An empty library might not be as enjoyable to you as the din of a coffee shop. Maybe you feel God’s pleasure when you write at home with the Interstellar soundtrack playing in the background. Maybe you sit by a stream and write with analog tools, the way everyone used to write. The point is not so much to copy what you perceive God uses to stir creative juices in others, but to embrace what God uses to stir creative juices in you.
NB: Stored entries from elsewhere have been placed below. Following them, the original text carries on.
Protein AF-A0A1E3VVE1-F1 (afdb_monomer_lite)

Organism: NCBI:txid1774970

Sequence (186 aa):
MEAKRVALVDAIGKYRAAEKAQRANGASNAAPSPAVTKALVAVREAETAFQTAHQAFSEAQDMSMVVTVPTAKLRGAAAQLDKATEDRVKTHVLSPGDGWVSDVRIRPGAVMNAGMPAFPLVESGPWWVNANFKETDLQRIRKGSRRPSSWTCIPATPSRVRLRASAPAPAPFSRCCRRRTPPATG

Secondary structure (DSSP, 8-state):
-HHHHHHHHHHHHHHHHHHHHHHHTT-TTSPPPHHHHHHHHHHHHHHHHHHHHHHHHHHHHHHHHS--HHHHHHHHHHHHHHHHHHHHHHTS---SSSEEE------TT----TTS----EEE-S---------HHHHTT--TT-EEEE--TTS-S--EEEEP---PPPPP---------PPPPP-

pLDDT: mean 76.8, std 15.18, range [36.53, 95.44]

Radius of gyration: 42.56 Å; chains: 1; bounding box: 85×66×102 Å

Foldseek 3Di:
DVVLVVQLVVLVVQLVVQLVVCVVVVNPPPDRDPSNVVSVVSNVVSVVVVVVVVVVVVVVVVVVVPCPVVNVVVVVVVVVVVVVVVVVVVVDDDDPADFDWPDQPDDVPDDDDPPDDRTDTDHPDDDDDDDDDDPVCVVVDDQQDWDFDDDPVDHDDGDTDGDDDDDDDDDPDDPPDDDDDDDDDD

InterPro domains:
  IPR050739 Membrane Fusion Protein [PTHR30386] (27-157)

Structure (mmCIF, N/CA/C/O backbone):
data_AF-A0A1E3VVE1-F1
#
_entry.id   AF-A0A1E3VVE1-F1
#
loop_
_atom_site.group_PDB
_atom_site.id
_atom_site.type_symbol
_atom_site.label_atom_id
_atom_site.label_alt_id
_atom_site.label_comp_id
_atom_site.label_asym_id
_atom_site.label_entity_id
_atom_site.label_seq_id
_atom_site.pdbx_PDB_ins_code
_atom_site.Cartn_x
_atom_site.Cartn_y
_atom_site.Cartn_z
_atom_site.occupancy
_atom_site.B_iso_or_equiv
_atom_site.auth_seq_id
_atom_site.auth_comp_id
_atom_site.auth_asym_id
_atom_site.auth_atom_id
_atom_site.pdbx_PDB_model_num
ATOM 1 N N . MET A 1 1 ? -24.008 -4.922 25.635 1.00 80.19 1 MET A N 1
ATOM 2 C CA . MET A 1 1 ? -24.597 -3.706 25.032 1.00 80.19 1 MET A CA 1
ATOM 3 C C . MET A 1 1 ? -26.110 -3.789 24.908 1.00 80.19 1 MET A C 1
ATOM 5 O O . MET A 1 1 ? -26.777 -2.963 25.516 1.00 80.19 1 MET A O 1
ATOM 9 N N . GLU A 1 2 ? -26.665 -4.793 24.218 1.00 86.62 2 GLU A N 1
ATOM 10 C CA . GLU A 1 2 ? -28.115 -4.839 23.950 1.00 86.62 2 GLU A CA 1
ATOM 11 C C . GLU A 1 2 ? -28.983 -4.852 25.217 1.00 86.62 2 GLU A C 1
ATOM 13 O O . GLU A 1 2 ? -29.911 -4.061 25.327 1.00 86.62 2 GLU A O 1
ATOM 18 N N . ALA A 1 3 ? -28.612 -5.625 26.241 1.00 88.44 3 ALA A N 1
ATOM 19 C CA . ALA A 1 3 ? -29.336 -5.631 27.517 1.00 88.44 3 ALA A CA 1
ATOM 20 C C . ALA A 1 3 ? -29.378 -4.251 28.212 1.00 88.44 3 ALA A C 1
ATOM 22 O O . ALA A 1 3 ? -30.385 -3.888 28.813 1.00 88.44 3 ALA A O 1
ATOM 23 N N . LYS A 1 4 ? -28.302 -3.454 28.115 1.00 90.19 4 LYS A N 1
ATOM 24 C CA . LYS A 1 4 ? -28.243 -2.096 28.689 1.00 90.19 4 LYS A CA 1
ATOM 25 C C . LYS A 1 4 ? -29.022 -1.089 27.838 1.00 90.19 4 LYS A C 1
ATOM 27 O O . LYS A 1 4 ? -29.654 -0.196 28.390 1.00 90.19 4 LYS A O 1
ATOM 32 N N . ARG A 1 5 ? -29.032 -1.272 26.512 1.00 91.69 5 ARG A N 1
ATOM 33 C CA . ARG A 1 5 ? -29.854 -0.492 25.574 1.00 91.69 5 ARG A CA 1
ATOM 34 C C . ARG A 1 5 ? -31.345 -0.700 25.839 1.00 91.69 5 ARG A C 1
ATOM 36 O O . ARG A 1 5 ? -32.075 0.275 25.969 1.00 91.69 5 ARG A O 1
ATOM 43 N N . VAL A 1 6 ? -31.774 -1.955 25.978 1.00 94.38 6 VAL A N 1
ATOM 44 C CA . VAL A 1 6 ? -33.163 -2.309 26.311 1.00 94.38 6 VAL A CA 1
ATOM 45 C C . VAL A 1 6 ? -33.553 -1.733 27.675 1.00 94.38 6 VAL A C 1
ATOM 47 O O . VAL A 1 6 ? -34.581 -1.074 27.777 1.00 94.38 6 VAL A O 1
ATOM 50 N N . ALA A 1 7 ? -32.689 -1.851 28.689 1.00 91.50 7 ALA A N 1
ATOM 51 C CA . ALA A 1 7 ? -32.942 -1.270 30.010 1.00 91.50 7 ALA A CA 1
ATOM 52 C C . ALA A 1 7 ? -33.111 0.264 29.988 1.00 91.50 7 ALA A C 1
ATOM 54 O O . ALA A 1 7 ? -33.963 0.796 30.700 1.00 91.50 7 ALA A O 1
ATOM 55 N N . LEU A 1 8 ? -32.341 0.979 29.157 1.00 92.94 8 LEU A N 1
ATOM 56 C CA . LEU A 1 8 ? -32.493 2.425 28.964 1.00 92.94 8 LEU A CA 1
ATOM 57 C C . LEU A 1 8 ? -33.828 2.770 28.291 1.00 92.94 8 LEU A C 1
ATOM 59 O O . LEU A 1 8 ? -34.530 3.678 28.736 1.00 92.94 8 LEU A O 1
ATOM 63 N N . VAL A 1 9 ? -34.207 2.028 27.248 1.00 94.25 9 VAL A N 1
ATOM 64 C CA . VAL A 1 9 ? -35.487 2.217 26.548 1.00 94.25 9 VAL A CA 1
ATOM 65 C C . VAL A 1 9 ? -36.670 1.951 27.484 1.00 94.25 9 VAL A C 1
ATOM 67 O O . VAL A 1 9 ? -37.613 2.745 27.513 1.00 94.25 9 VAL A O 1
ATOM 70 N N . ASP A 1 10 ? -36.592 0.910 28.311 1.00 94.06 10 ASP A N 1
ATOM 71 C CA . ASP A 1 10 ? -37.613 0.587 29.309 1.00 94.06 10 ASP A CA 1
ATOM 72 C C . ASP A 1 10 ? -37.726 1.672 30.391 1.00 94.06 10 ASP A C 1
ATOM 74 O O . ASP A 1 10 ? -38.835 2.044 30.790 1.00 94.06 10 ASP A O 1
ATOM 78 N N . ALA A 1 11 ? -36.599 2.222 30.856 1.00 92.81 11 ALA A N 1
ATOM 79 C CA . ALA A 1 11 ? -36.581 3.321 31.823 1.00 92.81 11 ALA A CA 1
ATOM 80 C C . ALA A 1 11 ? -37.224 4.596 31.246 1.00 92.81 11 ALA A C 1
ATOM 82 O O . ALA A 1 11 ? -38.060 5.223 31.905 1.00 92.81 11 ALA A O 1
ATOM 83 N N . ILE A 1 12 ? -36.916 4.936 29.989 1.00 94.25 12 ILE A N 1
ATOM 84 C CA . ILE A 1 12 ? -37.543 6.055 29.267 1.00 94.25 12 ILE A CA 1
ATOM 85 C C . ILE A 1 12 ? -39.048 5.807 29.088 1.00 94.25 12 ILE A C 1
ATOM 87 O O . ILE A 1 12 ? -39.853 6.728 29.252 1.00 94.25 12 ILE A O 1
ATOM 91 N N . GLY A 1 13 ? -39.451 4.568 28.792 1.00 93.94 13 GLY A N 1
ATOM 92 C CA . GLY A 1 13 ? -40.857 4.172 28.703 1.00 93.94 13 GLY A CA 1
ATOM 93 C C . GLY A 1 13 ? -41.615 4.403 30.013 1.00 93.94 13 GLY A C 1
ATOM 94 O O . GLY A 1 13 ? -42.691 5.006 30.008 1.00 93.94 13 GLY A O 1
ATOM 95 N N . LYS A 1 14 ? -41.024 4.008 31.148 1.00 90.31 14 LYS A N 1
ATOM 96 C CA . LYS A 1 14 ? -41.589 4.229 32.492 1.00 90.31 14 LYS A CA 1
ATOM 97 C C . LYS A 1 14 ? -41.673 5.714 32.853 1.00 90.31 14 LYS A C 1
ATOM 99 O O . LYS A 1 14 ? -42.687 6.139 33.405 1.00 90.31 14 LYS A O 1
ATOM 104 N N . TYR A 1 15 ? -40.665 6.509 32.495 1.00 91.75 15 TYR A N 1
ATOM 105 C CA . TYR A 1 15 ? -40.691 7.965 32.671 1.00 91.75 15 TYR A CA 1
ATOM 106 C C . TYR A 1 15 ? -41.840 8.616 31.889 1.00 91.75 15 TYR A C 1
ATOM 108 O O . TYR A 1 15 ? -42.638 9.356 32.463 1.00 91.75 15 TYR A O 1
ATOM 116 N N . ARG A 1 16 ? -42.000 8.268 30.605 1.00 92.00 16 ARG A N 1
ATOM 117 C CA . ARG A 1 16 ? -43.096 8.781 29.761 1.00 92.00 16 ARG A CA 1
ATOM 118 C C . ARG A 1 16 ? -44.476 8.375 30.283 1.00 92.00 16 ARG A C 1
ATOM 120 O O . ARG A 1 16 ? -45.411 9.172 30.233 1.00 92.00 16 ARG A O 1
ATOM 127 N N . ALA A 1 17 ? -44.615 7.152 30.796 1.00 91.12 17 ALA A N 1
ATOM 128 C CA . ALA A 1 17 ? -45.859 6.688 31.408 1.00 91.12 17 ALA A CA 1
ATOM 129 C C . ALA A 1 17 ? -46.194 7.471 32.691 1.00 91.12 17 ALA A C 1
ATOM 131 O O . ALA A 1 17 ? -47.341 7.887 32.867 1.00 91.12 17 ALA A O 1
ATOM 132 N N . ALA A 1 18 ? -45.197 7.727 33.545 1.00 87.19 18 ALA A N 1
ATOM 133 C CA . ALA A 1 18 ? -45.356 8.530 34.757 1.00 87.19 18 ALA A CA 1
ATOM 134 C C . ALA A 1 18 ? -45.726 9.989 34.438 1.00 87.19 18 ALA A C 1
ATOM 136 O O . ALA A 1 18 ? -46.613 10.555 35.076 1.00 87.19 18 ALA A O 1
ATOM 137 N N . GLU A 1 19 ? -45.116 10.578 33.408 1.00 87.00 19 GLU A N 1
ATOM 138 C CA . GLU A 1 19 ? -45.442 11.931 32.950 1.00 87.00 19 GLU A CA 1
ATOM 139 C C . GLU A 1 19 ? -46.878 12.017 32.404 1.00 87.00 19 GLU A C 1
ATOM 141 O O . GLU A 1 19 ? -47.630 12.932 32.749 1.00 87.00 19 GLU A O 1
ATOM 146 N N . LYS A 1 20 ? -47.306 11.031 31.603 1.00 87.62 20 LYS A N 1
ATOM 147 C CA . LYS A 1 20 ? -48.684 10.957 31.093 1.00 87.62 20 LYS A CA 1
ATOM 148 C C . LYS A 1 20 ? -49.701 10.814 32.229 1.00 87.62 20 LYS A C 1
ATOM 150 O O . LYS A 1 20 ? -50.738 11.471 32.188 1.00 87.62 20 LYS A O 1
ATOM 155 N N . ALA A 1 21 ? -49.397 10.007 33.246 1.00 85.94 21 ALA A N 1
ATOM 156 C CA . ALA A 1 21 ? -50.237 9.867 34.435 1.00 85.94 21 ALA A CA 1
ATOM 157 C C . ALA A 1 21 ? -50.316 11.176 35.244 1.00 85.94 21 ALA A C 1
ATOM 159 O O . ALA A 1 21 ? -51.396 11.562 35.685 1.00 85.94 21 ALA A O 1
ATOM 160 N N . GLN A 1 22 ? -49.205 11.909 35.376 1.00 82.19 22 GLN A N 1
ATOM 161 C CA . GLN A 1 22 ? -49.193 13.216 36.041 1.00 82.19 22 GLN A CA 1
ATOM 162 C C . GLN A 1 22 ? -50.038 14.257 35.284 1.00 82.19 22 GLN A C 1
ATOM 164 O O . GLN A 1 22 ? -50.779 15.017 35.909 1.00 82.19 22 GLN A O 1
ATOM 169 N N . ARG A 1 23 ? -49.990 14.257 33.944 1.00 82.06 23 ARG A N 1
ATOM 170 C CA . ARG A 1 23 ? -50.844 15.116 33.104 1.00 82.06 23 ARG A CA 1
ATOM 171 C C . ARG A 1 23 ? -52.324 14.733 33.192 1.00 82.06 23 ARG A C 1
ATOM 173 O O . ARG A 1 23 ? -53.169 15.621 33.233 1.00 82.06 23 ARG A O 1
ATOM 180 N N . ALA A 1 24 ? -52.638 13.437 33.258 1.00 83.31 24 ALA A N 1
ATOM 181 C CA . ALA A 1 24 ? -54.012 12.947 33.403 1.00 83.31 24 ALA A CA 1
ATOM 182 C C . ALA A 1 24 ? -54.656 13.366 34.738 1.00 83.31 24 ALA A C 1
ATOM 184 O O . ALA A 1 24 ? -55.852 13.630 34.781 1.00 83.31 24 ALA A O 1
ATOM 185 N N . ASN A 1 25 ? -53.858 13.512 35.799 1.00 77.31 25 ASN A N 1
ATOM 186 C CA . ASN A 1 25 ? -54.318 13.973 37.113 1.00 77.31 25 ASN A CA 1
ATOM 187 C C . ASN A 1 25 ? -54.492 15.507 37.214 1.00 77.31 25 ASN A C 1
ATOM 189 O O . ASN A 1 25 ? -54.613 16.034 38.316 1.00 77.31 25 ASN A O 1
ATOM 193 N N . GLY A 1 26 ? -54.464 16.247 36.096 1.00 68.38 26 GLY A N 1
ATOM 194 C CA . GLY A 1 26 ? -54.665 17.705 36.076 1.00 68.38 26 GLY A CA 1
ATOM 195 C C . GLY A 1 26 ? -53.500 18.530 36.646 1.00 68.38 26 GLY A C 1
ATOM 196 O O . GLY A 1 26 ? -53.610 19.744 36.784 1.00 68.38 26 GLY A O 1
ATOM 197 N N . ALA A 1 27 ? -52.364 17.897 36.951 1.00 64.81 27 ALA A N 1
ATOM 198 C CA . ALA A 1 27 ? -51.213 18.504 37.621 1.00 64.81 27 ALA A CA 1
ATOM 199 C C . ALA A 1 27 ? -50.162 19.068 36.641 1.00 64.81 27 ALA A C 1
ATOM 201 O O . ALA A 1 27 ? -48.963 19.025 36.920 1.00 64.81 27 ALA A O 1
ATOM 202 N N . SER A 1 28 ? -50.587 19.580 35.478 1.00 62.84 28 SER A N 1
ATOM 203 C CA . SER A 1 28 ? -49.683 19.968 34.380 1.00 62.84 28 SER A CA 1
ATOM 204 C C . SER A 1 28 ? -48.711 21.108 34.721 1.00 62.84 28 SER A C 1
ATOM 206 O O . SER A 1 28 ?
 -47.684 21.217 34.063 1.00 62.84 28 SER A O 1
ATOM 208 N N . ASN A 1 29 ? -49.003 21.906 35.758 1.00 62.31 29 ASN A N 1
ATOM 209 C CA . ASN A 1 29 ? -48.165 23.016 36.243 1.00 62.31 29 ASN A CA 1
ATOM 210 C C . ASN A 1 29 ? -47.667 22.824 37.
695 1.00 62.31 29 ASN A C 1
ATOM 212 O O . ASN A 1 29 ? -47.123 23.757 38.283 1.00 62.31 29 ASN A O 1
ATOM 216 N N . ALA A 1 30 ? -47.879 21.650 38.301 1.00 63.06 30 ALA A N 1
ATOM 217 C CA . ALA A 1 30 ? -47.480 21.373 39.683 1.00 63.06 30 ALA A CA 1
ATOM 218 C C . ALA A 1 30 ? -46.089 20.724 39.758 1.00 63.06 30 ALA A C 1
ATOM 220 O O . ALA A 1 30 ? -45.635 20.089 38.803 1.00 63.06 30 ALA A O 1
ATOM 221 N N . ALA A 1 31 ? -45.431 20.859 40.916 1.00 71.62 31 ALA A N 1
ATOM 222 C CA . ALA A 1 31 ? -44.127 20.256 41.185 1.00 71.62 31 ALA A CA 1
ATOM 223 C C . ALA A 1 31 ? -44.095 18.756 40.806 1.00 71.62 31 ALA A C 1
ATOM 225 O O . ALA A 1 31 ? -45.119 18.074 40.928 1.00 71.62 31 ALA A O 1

Of course, it’s possible to elevate our reverence for great authors too much, to hold them so highly in our hearts that we always feel as though we write in their shadow and as poor derivatives of their work. We can taste and see so much truth, goodness, and beauty in the writing of our heroes that we fail to see what God is doing through our own writing. I know this feeling. We all do. It’s not wrong in itself to be intimidated by the greats, but, I believe, it is wrong by itself. The feeling of inadequacy should not be the main point we receive from the greats. This feeling of being overshadowed often appears to arise from a place of humility: Who am I to write words that matter? we think. But this has more to do with our pride and unbelief than our humility. It has more to do with looking at ourselves than at God. The promise Abram experienced, and the hope it produced in him, came from looking away from himself and to God.
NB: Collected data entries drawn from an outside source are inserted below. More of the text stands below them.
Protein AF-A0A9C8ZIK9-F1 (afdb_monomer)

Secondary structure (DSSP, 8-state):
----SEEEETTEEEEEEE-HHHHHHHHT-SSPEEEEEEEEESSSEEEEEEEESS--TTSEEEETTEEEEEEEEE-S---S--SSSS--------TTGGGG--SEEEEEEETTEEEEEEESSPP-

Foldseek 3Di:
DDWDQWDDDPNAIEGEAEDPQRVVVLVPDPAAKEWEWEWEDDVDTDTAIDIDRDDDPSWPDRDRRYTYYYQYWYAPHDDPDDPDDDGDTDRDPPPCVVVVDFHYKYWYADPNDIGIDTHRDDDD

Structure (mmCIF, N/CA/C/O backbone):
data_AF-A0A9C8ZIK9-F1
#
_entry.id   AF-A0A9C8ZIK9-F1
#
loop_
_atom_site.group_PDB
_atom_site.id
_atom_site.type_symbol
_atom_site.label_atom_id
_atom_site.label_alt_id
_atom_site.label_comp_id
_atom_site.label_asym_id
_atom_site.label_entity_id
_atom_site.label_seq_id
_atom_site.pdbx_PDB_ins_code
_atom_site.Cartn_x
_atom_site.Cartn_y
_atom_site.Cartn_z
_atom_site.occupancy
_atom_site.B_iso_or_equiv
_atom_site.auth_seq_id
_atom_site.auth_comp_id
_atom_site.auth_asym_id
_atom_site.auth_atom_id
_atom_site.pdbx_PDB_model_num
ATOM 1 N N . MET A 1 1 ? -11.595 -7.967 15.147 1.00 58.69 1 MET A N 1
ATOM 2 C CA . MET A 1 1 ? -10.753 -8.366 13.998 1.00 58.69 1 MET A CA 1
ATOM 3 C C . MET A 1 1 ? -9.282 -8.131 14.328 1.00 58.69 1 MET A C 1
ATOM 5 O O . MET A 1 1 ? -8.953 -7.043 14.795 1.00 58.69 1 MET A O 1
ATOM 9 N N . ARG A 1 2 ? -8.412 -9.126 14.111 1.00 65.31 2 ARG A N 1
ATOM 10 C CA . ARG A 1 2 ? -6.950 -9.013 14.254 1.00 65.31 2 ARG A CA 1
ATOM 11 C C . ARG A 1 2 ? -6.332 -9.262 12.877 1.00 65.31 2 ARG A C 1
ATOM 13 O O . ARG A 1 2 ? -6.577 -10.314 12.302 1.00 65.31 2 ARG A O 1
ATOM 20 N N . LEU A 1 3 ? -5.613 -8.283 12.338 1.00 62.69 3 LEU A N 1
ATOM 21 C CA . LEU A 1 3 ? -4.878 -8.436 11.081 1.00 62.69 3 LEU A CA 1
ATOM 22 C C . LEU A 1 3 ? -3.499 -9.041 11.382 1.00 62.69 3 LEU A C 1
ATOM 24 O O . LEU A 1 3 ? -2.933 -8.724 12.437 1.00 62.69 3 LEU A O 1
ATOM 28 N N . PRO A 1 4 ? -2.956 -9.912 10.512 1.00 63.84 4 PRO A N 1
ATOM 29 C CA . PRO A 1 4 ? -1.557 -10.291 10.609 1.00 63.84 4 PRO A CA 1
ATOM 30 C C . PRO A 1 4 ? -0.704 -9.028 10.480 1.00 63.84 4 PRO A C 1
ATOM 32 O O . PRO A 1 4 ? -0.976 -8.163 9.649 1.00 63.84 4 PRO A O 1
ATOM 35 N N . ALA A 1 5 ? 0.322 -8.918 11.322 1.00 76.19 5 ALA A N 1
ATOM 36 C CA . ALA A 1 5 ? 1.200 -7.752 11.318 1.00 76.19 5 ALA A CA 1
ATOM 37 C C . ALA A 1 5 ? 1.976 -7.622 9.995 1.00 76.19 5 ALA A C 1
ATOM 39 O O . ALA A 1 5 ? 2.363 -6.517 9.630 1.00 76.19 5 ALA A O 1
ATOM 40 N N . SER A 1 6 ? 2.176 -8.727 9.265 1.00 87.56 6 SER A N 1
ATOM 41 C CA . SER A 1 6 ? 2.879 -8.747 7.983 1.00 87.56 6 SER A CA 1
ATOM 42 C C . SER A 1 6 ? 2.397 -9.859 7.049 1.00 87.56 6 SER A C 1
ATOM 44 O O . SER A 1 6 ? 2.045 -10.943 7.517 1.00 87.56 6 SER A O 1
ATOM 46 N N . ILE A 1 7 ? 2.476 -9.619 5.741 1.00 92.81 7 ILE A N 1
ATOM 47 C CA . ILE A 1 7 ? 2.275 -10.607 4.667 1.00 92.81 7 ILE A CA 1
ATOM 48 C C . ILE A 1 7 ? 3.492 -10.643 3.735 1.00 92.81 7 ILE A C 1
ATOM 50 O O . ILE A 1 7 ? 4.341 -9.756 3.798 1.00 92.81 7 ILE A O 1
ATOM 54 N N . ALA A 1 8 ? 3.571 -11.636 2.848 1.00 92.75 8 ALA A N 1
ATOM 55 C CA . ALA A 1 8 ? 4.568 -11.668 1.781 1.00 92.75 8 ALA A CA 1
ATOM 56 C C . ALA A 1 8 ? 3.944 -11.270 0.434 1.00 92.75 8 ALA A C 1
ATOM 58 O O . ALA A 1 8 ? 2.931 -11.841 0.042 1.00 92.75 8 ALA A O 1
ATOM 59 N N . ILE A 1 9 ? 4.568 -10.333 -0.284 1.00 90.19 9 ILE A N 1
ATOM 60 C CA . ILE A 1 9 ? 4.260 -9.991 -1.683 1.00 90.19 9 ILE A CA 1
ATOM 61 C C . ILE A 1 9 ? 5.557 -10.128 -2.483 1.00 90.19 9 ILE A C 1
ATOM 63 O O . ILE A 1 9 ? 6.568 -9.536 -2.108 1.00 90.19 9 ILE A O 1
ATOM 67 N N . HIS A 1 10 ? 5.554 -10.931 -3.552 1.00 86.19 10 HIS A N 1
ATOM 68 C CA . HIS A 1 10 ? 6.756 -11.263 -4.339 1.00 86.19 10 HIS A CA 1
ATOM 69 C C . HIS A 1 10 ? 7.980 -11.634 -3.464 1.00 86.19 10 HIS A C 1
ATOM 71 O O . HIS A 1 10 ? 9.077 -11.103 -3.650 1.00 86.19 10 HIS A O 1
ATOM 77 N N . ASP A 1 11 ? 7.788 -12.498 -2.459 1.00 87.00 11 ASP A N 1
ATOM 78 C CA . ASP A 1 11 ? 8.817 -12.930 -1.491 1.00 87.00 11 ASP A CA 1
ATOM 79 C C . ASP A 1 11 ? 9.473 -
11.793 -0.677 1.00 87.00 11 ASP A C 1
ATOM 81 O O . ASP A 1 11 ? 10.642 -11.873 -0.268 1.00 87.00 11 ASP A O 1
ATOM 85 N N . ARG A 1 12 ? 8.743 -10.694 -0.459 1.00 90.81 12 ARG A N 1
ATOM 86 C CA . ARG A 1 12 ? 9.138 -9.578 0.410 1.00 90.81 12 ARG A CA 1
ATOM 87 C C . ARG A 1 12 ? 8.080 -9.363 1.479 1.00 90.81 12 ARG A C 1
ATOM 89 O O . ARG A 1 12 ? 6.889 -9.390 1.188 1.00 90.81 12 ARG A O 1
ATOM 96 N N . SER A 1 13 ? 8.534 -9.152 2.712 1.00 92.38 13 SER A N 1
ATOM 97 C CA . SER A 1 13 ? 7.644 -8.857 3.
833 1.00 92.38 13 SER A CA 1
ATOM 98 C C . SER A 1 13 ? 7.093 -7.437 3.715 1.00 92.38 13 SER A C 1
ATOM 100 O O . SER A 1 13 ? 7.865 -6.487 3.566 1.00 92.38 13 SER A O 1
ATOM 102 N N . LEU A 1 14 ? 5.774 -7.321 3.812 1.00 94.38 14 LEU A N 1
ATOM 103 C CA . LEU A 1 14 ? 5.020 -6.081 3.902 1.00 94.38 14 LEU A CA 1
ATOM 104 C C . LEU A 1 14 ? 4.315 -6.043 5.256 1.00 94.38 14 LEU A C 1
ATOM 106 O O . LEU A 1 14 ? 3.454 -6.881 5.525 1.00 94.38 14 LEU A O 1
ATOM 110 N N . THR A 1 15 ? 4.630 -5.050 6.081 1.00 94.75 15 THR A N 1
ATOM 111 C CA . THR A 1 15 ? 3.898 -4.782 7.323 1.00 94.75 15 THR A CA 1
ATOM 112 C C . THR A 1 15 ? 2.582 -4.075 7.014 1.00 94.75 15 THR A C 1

As Christian writers, we don’t want to conflate the enjoyment of a good writing day with the hope that comes from the promises of God. Christian writers must remember that God’s lasting objective promises are far more important than our changing subjective feelings toward those same promises. Because Christ lived, died, rose, and promises to return, all our writing labor in the Lord can never be in vain (1 Cor. 15:58). That’s a promise true on the days we feel that it is true, and the promise remains true on the days we don’t feel that it is true. On the dark-cloud days that we hate writing and think we’re wasting our time following God, the sun still shines behind the somber sky.
For these reasons, we cannot determine our calling based solely on feelings. At the same time, our feelings do matter. Our aesthetic sensibilities and the joy God gives us as we read other authors, along with the joy we feel when we finally craft a perfect sentence, do matter. God is often pleased to use these to call us into a life of words and to sustain us in a life of words. It also seems responsible, wise, and obedient to revisit these greats every now and then to be flattened and jangled afresh.
People sometimes ask me why I left engineering to become a preacher and writer. They usually want a soundbite answer. I’m never sure how to say it briefly. Maybe someday I will figure out how. I’m sure many asked Abram why he left Ur and wanted a soundbite answer. The best way I know to say that God called me into writing is to say that it had something to do with vinegar and baking soda, corked and shaken. God’s call had then and has now something to do with the best of times, the epoch of belief, the season of light, the spring of hope.